I've heard from my superiors that English department staff meetings are almost all essentially the same way. Even though almost every last person knows around as much English as they do Japanese, have giant vocabularies, and medium-to-very high level of speaking abilities, if any question is posed at the staff meeting in English (mostly only by foreigners) that the Japanese immediately start talking about it in Japanese. They won't say a word about it in English generally until the discussion is over. Even if the question presented is one ABOUT English. Everything is done in Japanese. Oh, and if all the people in the staff meeting are Japanese, they will not once use English in the entire departmental meeting, as I have been told, quite seriously by superior teacher.

I have problems figuring out how anyone learns any English at all since few ever seem to participate in the language besides a few very small English speaking clubs! I don't want that to be the reason why some of my students don't seem to understand me, and I still don't think it is the reason that they don't. But I know that participation in learning is not really...expected.

Well, on the lighter side, my classes seems to be falling in love with me, toppling at a rate of about 2-4 students per day. There are some good students with no motivation, and there are soem with a little motivation and almost no skills. They don't overlap often with my classes. But as I've mentioned, they basically put me in Screen English, and then 3 of the "problem-child" classes. Wish me luck! And yes, I'd like some cheese with all this whine. Thank goodness Grandma sent me cheez-its!

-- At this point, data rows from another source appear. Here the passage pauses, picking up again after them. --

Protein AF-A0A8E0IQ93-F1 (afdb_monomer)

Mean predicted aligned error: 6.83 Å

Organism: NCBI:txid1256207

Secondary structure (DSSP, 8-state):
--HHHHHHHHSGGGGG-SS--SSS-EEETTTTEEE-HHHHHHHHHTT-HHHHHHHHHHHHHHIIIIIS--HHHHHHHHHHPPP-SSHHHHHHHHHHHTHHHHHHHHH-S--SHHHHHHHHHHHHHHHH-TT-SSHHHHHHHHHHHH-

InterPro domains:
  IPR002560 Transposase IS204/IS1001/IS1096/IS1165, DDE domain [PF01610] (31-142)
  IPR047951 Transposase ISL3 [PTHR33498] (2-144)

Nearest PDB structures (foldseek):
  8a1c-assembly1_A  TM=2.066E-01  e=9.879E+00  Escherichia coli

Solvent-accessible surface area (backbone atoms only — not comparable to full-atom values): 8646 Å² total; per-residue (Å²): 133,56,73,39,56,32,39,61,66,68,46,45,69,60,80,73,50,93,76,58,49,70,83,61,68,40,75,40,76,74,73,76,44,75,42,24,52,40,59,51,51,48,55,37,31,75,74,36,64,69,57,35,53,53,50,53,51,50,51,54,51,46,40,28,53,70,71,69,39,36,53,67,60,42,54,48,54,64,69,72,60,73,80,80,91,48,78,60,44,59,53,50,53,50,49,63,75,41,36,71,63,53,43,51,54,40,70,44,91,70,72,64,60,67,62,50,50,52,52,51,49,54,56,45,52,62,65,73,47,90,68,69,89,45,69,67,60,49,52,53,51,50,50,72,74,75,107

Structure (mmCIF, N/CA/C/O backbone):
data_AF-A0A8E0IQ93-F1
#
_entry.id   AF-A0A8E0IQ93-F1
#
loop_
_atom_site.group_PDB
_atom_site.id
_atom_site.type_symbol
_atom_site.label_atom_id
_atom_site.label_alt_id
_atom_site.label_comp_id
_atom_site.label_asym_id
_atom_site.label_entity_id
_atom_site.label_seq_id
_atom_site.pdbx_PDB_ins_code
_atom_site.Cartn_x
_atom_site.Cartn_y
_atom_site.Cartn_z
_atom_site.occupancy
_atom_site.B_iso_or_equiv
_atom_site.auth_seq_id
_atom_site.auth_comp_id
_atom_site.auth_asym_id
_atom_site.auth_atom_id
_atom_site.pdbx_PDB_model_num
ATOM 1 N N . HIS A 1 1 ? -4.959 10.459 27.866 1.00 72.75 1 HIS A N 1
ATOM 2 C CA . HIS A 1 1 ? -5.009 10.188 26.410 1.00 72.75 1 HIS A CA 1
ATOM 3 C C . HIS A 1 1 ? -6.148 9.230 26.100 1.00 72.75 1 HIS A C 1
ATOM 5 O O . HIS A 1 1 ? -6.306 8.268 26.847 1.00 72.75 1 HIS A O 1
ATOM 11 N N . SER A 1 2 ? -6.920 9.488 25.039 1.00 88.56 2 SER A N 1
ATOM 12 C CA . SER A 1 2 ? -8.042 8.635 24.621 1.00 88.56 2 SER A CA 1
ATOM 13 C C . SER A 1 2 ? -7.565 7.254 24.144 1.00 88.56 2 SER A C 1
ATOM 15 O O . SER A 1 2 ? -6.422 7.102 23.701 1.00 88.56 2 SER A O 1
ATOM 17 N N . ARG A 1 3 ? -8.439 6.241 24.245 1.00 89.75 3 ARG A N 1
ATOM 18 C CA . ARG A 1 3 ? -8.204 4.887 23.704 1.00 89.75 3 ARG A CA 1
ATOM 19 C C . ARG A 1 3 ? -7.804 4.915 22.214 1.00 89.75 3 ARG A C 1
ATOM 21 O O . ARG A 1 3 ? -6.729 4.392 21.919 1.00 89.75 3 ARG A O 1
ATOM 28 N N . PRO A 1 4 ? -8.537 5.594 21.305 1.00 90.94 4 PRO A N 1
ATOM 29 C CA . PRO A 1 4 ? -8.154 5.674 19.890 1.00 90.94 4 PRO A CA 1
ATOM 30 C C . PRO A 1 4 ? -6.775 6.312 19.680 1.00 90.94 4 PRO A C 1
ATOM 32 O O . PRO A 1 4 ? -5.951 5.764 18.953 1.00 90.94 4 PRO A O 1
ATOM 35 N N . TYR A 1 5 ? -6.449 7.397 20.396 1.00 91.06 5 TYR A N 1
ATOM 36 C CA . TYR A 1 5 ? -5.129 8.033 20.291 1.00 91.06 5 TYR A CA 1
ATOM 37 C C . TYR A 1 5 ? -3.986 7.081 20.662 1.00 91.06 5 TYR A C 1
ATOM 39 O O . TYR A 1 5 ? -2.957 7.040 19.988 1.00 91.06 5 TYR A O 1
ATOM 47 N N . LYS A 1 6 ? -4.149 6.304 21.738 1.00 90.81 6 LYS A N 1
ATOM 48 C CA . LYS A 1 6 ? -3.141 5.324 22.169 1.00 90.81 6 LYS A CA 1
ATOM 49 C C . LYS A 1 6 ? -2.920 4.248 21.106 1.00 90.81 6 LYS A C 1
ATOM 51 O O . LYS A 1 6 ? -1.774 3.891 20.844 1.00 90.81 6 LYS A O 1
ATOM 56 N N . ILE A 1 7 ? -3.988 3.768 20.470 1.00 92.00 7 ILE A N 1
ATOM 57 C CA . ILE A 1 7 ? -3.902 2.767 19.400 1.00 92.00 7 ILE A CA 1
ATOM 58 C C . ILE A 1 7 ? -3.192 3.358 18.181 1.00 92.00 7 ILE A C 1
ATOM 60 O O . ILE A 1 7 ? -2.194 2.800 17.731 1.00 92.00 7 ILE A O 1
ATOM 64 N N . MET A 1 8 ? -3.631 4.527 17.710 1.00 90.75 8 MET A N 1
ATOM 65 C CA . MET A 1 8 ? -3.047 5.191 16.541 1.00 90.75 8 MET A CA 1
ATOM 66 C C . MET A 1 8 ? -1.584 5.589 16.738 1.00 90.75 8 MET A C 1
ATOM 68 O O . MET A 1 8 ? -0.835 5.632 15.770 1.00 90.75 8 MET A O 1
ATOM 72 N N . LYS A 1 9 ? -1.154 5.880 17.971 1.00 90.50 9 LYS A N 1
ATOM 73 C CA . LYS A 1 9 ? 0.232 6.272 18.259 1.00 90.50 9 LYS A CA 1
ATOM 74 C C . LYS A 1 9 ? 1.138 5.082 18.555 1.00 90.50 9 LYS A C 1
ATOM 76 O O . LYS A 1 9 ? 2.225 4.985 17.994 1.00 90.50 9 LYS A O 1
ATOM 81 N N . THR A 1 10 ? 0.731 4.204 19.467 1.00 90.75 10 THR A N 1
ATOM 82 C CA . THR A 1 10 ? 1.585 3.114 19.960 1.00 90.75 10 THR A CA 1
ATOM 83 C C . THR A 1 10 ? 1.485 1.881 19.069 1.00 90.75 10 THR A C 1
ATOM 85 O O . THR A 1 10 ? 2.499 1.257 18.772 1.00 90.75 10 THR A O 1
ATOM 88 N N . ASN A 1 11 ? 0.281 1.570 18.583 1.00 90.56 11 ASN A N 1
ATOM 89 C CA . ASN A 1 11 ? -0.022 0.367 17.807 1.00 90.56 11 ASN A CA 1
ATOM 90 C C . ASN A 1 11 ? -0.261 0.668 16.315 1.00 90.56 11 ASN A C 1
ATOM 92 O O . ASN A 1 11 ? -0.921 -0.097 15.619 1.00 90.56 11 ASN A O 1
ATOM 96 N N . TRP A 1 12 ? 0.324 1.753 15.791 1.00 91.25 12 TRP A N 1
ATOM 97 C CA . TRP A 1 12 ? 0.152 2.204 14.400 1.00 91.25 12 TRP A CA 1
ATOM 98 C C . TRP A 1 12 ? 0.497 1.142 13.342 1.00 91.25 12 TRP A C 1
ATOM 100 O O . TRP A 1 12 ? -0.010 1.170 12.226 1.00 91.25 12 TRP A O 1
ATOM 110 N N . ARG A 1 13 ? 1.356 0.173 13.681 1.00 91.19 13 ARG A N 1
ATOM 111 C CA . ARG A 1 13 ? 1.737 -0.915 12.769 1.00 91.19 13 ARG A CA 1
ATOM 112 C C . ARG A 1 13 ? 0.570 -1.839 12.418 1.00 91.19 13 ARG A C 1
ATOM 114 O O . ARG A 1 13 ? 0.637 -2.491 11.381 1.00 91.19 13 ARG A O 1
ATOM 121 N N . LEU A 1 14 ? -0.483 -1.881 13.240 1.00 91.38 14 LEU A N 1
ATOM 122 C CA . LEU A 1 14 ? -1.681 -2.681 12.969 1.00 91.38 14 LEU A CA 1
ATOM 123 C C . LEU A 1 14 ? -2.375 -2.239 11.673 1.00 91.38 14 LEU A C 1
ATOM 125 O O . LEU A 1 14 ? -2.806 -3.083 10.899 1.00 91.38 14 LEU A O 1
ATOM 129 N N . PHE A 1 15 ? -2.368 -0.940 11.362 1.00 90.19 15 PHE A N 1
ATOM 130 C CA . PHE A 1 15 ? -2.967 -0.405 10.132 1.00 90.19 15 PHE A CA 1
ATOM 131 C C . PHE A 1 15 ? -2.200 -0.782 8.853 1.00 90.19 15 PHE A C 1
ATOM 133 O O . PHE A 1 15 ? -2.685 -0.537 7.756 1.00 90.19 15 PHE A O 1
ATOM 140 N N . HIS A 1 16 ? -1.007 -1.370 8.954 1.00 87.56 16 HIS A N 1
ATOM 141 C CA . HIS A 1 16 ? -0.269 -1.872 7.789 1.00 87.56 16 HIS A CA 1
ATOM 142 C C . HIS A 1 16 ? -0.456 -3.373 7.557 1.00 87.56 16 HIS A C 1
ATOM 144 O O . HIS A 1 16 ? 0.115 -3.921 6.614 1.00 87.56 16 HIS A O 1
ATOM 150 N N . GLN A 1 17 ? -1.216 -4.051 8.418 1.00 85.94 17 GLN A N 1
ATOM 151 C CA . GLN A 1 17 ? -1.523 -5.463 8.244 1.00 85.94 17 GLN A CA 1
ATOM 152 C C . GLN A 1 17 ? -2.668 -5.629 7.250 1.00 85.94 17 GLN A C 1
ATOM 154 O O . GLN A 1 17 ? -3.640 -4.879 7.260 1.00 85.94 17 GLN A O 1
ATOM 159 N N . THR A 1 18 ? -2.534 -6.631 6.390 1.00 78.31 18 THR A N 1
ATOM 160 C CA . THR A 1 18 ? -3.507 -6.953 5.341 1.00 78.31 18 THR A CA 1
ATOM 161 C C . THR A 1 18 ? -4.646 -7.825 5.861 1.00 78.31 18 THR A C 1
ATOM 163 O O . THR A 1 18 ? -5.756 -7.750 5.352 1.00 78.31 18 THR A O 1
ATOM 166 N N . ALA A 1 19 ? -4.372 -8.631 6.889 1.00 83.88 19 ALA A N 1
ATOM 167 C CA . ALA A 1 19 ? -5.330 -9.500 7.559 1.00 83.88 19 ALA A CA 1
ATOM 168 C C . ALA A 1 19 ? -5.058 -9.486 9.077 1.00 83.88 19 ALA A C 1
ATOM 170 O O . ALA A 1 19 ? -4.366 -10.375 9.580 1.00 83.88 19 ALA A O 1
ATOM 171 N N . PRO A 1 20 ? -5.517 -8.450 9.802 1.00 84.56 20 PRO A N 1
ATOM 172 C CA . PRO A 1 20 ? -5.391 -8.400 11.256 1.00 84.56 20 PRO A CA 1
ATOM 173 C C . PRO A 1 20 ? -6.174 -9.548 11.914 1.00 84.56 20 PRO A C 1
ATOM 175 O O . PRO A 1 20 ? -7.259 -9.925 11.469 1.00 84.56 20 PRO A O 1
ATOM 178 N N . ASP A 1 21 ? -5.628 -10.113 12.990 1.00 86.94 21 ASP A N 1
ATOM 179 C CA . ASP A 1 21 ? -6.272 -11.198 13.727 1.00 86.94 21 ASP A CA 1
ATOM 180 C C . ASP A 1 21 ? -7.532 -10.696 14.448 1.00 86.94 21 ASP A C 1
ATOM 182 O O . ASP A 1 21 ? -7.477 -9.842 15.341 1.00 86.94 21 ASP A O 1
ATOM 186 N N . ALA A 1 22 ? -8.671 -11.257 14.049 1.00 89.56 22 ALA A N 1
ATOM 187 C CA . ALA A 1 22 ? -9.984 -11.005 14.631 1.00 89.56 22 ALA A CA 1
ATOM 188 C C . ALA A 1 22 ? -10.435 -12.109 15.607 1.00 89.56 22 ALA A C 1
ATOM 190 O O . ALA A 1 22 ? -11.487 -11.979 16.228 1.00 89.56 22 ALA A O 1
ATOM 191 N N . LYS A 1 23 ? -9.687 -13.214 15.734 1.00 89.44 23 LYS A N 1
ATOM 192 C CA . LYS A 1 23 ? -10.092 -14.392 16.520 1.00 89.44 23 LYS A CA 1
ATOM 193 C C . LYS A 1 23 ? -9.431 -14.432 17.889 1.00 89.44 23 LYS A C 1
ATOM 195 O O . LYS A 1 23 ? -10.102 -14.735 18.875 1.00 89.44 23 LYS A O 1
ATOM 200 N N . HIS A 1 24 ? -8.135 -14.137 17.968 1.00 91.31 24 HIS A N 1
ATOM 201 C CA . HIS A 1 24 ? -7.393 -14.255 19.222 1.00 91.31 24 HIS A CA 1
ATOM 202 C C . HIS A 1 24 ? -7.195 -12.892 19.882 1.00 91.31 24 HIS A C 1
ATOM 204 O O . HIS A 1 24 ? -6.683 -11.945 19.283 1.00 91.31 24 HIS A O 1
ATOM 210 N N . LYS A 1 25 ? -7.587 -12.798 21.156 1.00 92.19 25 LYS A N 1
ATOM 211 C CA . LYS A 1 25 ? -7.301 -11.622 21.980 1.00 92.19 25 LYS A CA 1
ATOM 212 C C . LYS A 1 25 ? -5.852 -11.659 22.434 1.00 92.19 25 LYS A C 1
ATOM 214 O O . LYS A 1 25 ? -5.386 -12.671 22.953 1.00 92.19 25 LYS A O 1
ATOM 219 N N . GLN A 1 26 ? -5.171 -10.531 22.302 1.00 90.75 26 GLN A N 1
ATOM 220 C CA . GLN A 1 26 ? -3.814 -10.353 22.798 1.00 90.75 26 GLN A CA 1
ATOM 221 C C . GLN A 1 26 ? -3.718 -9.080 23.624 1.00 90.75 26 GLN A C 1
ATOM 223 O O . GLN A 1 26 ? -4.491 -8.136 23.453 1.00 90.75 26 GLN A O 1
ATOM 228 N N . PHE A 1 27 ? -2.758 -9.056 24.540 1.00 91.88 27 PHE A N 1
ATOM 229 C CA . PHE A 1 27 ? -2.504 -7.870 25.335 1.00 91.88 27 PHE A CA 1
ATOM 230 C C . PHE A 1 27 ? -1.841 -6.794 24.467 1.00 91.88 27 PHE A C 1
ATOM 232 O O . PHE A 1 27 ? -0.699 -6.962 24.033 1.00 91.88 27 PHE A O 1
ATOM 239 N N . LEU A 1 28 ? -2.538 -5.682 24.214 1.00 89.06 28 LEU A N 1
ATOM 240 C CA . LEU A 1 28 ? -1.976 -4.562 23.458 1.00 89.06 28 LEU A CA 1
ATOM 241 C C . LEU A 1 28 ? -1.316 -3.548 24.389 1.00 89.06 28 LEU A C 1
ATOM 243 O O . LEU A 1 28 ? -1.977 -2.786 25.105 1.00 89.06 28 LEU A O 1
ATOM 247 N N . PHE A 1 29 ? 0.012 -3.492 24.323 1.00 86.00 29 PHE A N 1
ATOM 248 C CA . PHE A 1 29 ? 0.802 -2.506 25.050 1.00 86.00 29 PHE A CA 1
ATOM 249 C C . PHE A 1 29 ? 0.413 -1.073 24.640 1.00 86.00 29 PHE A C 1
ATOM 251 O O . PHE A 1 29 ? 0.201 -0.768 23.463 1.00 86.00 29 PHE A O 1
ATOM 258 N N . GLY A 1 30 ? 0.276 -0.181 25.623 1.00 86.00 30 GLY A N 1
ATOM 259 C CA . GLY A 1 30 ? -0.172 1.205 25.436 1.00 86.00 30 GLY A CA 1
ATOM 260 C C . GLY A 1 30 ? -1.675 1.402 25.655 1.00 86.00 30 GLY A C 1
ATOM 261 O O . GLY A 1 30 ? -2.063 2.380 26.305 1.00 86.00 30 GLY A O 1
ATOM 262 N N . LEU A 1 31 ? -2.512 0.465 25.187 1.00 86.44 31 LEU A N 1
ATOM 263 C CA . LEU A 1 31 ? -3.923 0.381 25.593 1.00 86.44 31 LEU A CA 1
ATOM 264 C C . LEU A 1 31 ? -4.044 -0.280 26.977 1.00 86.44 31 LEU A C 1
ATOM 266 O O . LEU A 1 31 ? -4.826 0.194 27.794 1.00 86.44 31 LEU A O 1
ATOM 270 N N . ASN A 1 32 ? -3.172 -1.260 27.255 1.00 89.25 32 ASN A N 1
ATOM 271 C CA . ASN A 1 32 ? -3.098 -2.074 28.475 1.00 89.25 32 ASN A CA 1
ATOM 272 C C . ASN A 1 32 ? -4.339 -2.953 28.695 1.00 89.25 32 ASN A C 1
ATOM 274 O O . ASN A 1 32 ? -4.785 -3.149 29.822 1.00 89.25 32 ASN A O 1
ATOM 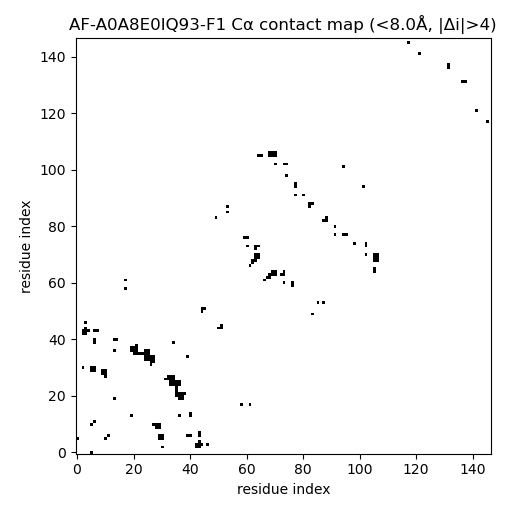278 N N . GLU A 1 33 ? -4.888 -3.482 27.604 1.00 91.56 33 GLU A N 1
ATOM 279 C CA . GLU A 1 33 ? -6.107 -4.290 27.581 1.00 91.56 33 GLU A CA 1
ATOM 280 C C . GLU A 1 33 ? -5.918 -5.499 26.651 1.00 91.56 33 GLU A C 1
ATOM 282 O O . GLU A 1 33 ? -5.098 -5.465 25.728 1.00 91.56 33 GLU A O 1
ATOM 287 N N . TYR A 1 34 ? -6.692 -6.562 26.891 1.00 92.19 34 TYR A N 1
ATOM 288 C CA . TYR A 1 34 ? -6.787 -7.711 25.991 1.00 92.19 34 TYR A CA 1
ATOM 289 C C . TYR A 1 34 ? -7.862 -7.458 24.938 1.00 92.19 34 TYR A C 1
ATOM 291 O O . TYR A 1 34 ? -9.055 -7.501 25.240 1.00 92.19 34 TYR A O 1
ATOM 299 N N . VAL A 1 35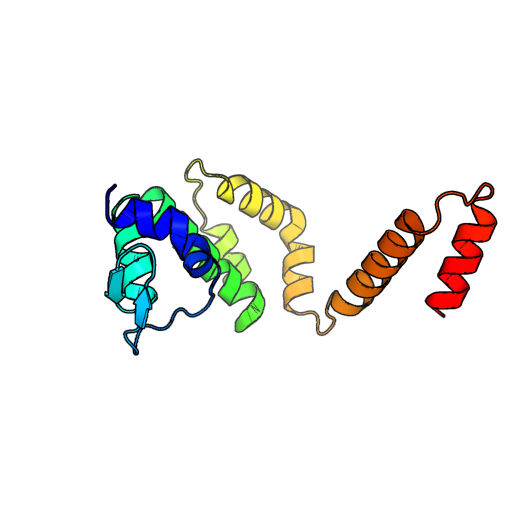 ? -7.428 -7.225 23.705 1.00 92.81 35 VAL A N 1
ATOM 300 C CA . VAL A 1 35 ? -8.297 -6.958 22.552 1.00 92.81 35 VAL A CA 1
ATOM 301 C C . VAL A 1 35 ? -7.769 -7.701 21.328 1.00 92.81 35 VAL A C 1
ATOM 303 O O . VAL A 1 35 ? -6.596 -8.090 21.280 1.00 92.81 35 VAL A O 1
ATOM 306 N N . THR A 1 36 ? -8.628 -7.941 20.345 1.00 93.94 36 THR A N 1
ATOM 307 C CA . THR A 1 36 ? -8.177 -8.439 19.036 1.00 93.94 36 THR A CA 1
ATOM 308 C C . THR A 1 36 ? -7.536 -7.304 18.226 1.00 93.94 36 THR A C 1
ATOM 310 O O . THR A 1 36 ? -7.697 -6.121 18.545 1.00 93.94 36 THR A O 1
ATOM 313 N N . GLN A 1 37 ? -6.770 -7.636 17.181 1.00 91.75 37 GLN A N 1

OH! I forgot! They gave me a new office. It's really long (deep) from door to window. I decided to take liberty with the extra desks and chairs...so now any students walking in and trying to use it as a study lounge against my will shall be faced with this intimidating structure, with me siloutted against the bright day and my lookout point across the mountainside in the "Chairman" seat of the tables:


2 Comments:

At 8:41 AM GMT+9, Anonymous Anonymous said...

Wow, thats actually a cool setup, you probably do look imposing.......the ginyu force pose would look good to....

 
At 2:11 AM GMT+9, Blogger Adam said...

See, it is THAT kind of forward thinking that made you the Mr. Dr. President that you are today!